Reply only with how many lines below contain "amidase".

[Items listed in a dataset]
-*-*-
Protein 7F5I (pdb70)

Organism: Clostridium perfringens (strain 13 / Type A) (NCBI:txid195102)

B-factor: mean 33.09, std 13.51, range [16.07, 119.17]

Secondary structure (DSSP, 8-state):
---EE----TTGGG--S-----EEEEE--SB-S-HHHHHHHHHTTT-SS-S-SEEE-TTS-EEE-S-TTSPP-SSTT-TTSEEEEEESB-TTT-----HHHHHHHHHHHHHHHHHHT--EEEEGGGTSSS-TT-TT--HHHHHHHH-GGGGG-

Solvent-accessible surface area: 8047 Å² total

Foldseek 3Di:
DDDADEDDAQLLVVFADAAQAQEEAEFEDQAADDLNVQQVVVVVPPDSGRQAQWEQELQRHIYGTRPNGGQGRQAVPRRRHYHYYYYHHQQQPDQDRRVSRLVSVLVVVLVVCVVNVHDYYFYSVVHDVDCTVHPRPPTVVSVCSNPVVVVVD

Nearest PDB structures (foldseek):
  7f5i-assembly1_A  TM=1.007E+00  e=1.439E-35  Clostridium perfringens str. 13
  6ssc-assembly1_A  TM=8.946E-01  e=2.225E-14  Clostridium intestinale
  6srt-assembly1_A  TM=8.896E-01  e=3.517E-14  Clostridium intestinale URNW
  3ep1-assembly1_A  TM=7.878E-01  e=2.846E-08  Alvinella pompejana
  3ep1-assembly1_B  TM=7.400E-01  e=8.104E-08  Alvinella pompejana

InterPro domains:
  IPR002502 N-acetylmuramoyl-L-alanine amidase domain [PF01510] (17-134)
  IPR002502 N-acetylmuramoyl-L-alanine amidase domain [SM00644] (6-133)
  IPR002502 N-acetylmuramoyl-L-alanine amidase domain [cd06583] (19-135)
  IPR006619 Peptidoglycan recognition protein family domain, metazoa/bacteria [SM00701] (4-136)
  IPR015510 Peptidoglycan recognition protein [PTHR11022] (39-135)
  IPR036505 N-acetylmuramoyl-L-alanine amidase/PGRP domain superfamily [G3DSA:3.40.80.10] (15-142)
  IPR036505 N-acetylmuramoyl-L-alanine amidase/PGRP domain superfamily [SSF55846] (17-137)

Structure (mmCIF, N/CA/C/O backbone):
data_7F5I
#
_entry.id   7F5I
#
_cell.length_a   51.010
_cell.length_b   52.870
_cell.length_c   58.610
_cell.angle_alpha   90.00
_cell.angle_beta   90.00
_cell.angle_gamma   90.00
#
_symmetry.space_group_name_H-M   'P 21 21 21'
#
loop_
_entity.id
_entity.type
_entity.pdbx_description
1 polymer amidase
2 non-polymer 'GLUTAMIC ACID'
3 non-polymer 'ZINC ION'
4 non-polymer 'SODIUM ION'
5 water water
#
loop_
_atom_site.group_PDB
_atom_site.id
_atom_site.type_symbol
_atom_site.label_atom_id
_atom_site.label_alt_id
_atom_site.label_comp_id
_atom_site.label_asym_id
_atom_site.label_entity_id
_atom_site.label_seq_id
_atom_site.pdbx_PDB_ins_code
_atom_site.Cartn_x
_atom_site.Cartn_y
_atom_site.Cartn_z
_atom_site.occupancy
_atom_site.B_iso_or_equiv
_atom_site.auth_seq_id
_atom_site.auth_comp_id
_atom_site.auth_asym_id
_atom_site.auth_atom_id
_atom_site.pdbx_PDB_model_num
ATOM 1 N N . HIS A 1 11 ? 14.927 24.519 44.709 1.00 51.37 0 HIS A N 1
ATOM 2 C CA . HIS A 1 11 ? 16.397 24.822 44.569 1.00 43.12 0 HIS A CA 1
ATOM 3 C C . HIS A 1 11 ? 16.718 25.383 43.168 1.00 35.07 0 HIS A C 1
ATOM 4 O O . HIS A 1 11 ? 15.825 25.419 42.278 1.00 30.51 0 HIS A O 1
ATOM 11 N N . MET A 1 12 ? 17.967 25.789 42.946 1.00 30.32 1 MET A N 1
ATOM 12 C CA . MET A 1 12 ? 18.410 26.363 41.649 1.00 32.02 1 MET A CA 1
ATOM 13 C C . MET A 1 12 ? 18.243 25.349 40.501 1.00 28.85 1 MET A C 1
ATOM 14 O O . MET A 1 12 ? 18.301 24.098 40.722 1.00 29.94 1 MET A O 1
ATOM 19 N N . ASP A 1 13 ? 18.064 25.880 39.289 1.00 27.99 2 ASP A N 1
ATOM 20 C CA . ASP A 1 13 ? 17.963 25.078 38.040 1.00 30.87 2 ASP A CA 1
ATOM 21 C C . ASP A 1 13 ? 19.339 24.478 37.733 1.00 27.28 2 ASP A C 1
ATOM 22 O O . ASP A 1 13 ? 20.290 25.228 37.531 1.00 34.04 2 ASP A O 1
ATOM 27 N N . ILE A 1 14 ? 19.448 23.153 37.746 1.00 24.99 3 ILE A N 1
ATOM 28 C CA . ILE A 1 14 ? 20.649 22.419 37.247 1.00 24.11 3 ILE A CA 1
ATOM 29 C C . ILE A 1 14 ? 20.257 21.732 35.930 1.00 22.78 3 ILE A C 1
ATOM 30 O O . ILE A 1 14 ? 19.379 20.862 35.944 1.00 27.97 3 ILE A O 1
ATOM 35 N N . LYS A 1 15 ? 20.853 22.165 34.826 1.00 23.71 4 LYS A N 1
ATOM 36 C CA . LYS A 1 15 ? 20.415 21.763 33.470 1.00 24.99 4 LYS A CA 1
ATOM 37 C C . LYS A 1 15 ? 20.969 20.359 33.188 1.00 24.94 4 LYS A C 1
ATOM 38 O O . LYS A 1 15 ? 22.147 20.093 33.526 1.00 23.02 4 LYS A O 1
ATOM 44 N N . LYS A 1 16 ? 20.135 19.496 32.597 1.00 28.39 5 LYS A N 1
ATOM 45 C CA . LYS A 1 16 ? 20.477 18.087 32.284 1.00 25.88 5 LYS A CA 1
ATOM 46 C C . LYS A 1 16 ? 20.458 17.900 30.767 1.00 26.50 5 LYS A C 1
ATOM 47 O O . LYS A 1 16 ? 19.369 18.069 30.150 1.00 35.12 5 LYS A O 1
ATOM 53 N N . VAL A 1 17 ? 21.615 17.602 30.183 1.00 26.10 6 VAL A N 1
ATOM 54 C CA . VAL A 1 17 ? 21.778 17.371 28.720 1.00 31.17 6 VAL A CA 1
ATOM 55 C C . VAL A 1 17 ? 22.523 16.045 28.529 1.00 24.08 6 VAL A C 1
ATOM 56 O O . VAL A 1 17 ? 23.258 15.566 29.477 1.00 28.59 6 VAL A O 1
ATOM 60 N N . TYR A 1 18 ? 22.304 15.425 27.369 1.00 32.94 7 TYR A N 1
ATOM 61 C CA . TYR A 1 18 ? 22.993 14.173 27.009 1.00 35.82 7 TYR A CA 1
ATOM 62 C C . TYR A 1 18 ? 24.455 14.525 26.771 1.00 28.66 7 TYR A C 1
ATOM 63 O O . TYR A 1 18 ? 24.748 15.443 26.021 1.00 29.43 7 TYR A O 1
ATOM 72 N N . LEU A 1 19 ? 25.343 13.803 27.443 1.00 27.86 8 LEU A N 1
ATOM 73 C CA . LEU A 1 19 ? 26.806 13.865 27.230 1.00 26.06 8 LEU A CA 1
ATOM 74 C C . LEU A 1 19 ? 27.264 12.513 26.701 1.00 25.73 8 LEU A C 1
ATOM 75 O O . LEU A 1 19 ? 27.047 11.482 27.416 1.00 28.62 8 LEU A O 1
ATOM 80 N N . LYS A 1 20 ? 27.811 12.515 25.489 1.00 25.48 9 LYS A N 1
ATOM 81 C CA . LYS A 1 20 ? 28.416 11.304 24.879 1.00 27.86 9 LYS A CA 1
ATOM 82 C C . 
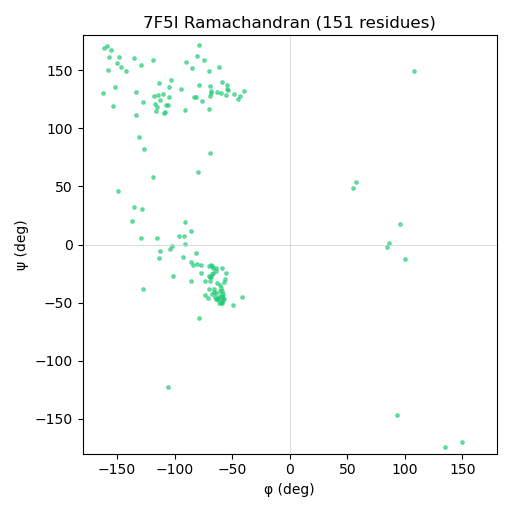LYS A 1 20 ? 29.254 10.614 25.970 1.00 24.95 9 LYS A C 1
ATOM 83 O O . LYS A 1 20 ? 30.090 11.287 26.576 1.00 27.97 9 LYS A O 1
ATOM 89 N N . GLY A 1 21 ? 29.045 9.312 26.216 1.00 29.81 10 GLY A N 1
ATOM 90 C CA . GLY A 1 21 ? 29.877 8.540 27.169 1.00 28.22 10 GLY A CA 1
ATOM 91 C C . GLY A 1 21 ? 29.223 8.365 28.521 1.00 27.02 10 GLY A C 1
ATOM 92 O O . GLY A 1 21 ? 29.718 7.552 29.351 1.00 31.75 10 GLY A O 1
ATOM 93 N N . GLN A 1 22 ? 28.154 9.098 28.796 1.00 23.94 11 GLN A N 1
ATOM 94 C CA . GLN A 1 22 ? 27.622 9.076 30.181 1.00 32.37 11 GLN A CA 1
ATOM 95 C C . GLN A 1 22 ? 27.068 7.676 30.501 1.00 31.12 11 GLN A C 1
-*-*-
Exercise answer
6